MountainStar Family Relief Nursery (MountainStar) is an early childhood, child abuse prevention program that started in Bend in 2001 and has grown to include centers in Madras, Prineville, and Redmond. We provide therapeutic classes for babies and toddlers and offer critical support to their parents. Families qualify for our services based on “risk factors” (family stressors) that can compromise a child’s safety and healthy development — especially during the critical first three years of life.
MountainStar is based on a program started in Eugene over 40 years ago by a group of women who wanted their community to do more to help high-stress families with young children. Relying on Child Welfare as a sole source of intervention was simply not enough. Relief Nurseries combine a trauma-informed early childhood classroom with home visiting and services to parents that help to keep kids safe and families together.
There are now over thirty Relief Nursery programs around the state serving nearly 4,000 children annually — 76% of whom live in poverty and 44% of whom are children of color. Families typically report an average of six historical risk factors including employment problems, mental and physical health issues, partner violence, substance abuse, being an adult survivor of abuse, and homelessness. They also report an average of nine current family issues such as poverty and high levels of stress.
In terms of prevention, Relief Nursery programs work about as far upstream as you can get. You might be surprised to learn that the brains of babies and toddlers develop at a rate of one million new neural connections every second! A caring, attentive, and responsive relationship with a parent or other primary caretaker has a profound and positive role in a child’s development. Simple daily interactions are how we learn language and so many other things at this age. These primary relationships help children develop the capacity to manage big emotions and find comfort when distressed. Early relationships become a template for relationships later in life.
Young children who routinely experience high stress, repeated crises, trauma and who have parents distracted by life circumstances can become wired to survive rather than thrive. California Surgeon General Dr. Nadine Burke Harris describes in a TED Talk how “fight or flight” works well when confronted by a bear in the woods, but not so well for a child when the “bear” comes home every night.
Statewide, Relief Nurseries raise $8 million every year in private funding to address these issues and volunteers contribute 40,000 hours of time to children and families. Community involvement is key to supporting the success of Oregon’s most vulnerable young children and their families.

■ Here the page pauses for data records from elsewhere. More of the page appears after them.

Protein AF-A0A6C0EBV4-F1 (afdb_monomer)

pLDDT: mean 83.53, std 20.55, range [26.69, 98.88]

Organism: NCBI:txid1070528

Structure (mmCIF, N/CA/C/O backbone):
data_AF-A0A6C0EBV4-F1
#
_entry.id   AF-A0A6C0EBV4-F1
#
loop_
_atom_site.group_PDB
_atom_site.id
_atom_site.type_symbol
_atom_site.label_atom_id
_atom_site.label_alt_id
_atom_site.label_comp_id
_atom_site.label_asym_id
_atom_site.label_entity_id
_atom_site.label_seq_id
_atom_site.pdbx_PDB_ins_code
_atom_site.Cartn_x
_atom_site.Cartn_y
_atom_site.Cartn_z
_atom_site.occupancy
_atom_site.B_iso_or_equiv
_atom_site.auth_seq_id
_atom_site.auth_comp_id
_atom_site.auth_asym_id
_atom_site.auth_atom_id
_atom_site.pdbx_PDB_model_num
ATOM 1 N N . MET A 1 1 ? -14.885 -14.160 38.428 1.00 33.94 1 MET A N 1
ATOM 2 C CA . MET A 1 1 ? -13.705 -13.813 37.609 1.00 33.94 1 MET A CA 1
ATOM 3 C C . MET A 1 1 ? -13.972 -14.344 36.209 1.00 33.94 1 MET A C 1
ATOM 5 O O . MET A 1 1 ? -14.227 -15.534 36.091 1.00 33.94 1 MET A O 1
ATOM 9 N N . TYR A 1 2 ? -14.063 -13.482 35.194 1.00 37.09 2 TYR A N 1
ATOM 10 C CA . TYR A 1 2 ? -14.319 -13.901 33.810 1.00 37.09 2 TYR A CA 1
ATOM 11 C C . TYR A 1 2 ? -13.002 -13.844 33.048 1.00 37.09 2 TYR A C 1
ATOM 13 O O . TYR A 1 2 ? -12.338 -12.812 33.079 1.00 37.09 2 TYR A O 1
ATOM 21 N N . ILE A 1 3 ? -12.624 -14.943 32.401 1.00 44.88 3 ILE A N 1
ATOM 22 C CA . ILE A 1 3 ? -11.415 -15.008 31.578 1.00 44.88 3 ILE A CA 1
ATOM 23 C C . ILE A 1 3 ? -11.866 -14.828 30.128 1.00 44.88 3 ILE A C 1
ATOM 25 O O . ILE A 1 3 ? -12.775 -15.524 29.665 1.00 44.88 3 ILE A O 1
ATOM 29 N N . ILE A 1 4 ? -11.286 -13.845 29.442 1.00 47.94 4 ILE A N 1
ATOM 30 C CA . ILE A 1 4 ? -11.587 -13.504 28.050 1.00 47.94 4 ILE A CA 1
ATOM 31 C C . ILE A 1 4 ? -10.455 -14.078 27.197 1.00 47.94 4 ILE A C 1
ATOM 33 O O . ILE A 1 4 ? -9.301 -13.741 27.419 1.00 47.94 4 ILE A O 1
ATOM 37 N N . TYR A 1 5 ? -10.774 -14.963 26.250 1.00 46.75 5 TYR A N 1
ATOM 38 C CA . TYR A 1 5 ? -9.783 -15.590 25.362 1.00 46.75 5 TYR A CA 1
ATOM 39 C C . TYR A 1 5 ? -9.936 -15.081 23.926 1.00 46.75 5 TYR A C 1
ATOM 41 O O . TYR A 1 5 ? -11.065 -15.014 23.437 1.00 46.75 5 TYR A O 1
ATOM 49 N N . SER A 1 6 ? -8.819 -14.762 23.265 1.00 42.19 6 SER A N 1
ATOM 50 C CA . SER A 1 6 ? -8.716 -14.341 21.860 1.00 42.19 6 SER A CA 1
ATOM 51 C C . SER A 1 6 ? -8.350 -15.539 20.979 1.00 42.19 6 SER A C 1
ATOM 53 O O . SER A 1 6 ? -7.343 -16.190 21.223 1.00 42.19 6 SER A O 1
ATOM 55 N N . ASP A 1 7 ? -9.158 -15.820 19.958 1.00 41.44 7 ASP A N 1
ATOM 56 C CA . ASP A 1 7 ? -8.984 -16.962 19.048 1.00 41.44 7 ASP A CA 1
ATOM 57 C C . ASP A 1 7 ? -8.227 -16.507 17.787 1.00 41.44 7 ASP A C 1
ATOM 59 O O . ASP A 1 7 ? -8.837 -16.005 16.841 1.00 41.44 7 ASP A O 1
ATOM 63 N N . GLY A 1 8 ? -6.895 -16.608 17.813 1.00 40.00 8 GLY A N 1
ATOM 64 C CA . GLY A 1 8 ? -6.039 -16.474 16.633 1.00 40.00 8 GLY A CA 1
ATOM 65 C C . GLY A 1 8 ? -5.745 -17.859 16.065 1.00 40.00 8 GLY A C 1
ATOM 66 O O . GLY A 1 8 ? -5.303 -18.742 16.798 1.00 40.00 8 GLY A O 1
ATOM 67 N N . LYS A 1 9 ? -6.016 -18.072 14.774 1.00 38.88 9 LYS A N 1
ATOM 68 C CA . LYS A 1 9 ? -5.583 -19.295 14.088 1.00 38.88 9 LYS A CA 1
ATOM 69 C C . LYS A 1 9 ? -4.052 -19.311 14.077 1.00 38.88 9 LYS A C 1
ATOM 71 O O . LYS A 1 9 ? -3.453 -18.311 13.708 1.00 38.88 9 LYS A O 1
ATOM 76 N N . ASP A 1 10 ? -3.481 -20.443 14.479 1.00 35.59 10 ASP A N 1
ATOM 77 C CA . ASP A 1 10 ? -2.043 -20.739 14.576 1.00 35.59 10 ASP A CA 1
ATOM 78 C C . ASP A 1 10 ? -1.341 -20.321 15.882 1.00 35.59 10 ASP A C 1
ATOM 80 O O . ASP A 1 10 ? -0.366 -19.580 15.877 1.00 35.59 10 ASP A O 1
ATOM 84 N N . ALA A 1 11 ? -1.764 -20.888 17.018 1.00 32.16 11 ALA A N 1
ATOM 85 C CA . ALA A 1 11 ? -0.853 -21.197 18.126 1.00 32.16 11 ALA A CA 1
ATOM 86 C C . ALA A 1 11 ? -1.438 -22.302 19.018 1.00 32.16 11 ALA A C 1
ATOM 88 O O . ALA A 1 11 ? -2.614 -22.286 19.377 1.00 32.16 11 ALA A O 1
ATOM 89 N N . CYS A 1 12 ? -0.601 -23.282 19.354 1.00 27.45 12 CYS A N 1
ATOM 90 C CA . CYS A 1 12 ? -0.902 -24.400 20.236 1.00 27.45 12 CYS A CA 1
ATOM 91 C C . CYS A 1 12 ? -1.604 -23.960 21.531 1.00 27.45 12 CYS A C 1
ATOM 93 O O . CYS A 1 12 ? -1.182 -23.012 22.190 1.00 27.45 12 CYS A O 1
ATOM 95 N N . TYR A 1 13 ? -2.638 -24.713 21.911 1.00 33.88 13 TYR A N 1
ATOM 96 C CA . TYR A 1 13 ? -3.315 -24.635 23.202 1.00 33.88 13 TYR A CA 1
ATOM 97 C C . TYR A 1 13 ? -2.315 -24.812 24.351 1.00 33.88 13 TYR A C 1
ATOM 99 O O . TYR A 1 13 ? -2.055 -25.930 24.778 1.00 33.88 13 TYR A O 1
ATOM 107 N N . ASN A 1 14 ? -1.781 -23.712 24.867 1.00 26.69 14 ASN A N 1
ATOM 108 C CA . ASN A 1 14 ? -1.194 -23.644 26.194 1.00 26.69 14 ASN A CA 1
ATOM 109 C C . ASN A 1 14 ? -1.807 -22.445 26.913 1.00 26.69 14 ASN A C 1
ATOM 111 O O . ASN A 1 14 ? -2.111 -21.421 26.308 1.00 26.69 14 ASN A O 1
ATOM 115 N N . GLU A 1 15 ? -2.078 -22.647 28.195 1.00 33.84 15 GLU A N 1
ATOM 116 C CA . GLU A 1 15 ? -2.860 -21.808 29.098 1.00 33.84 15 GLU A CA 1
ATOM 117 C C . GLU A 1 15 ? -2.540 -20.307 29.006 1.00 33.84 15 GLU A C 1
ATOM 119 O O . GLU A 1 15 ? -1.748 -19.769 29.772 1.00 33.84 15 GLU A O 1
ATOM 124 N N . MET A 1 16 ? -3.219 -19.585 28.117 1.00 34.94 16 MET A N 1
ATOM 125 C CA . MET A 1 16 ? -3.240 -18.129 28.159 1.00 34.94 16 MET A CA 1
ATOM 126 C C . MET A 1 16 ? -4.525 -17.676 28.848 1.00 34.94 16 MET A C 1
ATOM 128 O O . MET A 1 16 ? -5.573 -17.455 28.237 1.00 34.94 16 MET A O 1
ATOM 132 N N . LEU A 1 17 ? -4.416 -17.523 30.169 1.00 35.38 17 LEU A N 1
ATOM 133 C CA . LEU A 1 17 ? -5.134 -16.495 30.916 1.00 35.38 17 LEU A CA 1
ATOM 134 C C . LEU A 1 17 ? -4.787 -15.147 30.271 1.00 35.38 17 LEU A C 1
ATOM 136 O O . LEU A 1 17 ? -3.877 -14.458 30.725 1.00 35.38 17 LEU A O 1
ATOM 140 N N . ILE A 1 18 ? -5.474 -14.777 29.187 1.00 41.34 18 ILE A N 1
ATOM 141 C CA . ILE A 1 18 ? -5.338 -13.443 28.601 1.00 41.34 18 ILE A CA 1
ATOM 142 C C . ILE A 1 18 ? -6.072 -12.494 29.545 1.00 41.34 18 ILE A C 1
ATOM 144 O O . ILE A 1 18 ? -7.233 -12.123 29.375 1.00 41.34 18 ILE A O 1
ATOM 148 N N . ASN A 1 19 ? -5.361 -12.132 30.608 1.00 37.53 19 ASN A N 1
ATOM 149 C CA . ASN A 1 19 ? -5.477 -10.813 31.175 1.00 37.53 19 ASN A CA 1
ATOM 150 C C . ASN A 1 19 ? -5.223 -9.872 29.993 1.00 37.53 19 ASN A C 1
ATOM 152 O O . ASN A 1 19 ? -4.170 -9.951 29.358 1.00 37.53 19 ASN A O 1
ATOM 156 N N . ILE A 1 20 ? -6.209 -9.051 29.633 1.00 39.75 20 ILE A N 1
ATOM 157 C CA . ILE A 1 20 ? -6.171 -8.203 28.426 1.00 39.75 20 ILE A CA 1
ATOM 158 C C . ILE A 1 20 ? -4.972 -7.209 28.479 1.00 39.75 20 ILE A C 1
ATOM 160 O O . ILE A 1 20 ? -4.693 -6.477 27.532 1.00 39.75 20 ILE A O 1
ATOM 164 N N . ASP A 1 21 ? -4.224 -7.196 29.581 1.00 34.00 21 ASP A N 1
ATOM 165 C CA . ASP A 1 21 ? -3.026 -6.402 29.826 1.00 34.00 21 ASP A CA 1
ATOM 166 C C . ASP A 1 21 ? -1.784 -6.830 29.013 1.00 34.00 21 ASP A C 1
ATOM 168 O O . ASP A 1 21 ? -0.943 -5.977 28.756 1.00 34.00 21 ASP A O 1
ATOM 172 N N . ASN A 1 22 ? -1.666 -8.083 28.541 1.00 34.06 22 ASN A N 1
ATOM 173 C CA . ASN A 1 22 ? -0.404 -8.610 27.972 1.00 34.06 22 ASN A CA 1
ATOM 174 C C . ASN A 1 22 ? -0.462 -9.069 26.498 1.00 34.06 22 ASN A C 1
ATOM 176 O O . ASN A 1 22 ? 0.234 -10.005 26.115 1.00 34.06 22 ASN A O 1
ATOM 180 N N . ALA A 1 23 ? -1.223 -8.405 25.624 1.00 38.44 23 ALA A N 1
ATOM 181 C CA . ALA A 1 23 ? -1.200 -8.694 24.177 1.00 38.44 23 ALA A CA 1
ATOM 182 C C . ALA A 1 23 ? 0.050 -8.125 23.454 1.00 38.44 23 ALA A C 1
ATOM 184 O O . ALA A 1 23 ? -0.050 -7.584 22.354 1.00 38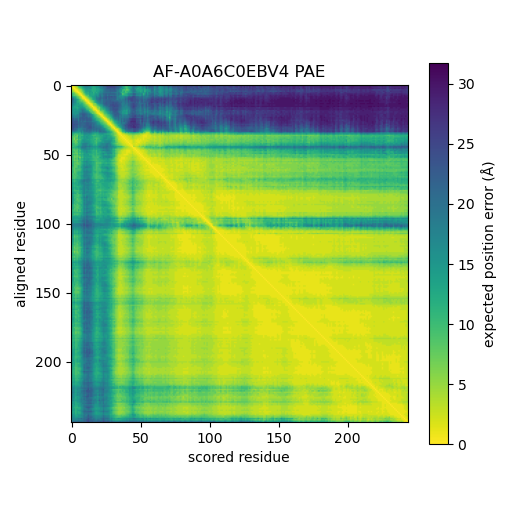.44 23 ALA A O 1
ATOM 185 N N . TYR A 1 24 ? 1.223 -8.230 24.083 1.00 33.91 24 TYR A N 1
ATOM 186 C CA . TYR A 1 24 ? 2.536 -7.959 23.496 1.00 33.91 24 TYR A CA 1
ATOM 187 C C . TYR A 1 24 ? 3.221 -9.292 23.177 1.00 33.91 24 TYR A C 1
ATOM 189 O O . TYR A 1 24 ? 4.204 -9.659 23.809 1.00 33.91 24 TYR A O 1
ATOM 197 N N . GLU A 1 25 ? 2.722 -10.026 22.184 1.00 29.67 25 GLU A N 1
ATOM 198 C CA . GLU A 1 25 ? 3.551 -11.033 21.522 1.00 29.67 25 GLU A CA 1
ATOM 199 C C . GLU A 1 25 ? 3.545 -10.801 20.014 1.00 29.67 25 GLU A C 1
ATOM 201 O O . GLU A 1 25 ? 2.521 -10.808 19.334 1.00 29.67 25 GLU A O 1
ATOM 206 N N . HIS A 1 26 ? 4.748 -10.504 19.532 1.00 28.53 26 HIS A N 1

This type of community involvement is critical to all of MountainStar’s Central Oregon centers, and recently resulted in the opening of a new center in Redmond. Generous gifts from community members funded the down payment for a property in Redmond. The Central Oregon Association of Realtors issued a challenge grant that was matched by the Deschutes Board of County Commissioners. The City of Redmond and the Oregon Child Care Licensing Office helped to expedite our opening despite the pandemic. Other businesses, community groups, and individuals who joined the effort will be acknowledged at our ribbon cutting on Oct. 14.
Now is a good time to focus on hope and make our world better and brighter for children in our communities. MountainStar’s focus on the first 1,000 days of life for children living in tough circumstances can have a profound and long-lasting impact on them personally and for our society as a whole. Scientific research in this area documents a wealth of positive outcomes that span the fields of education, economic development, individual and public health, criminality, and social justice.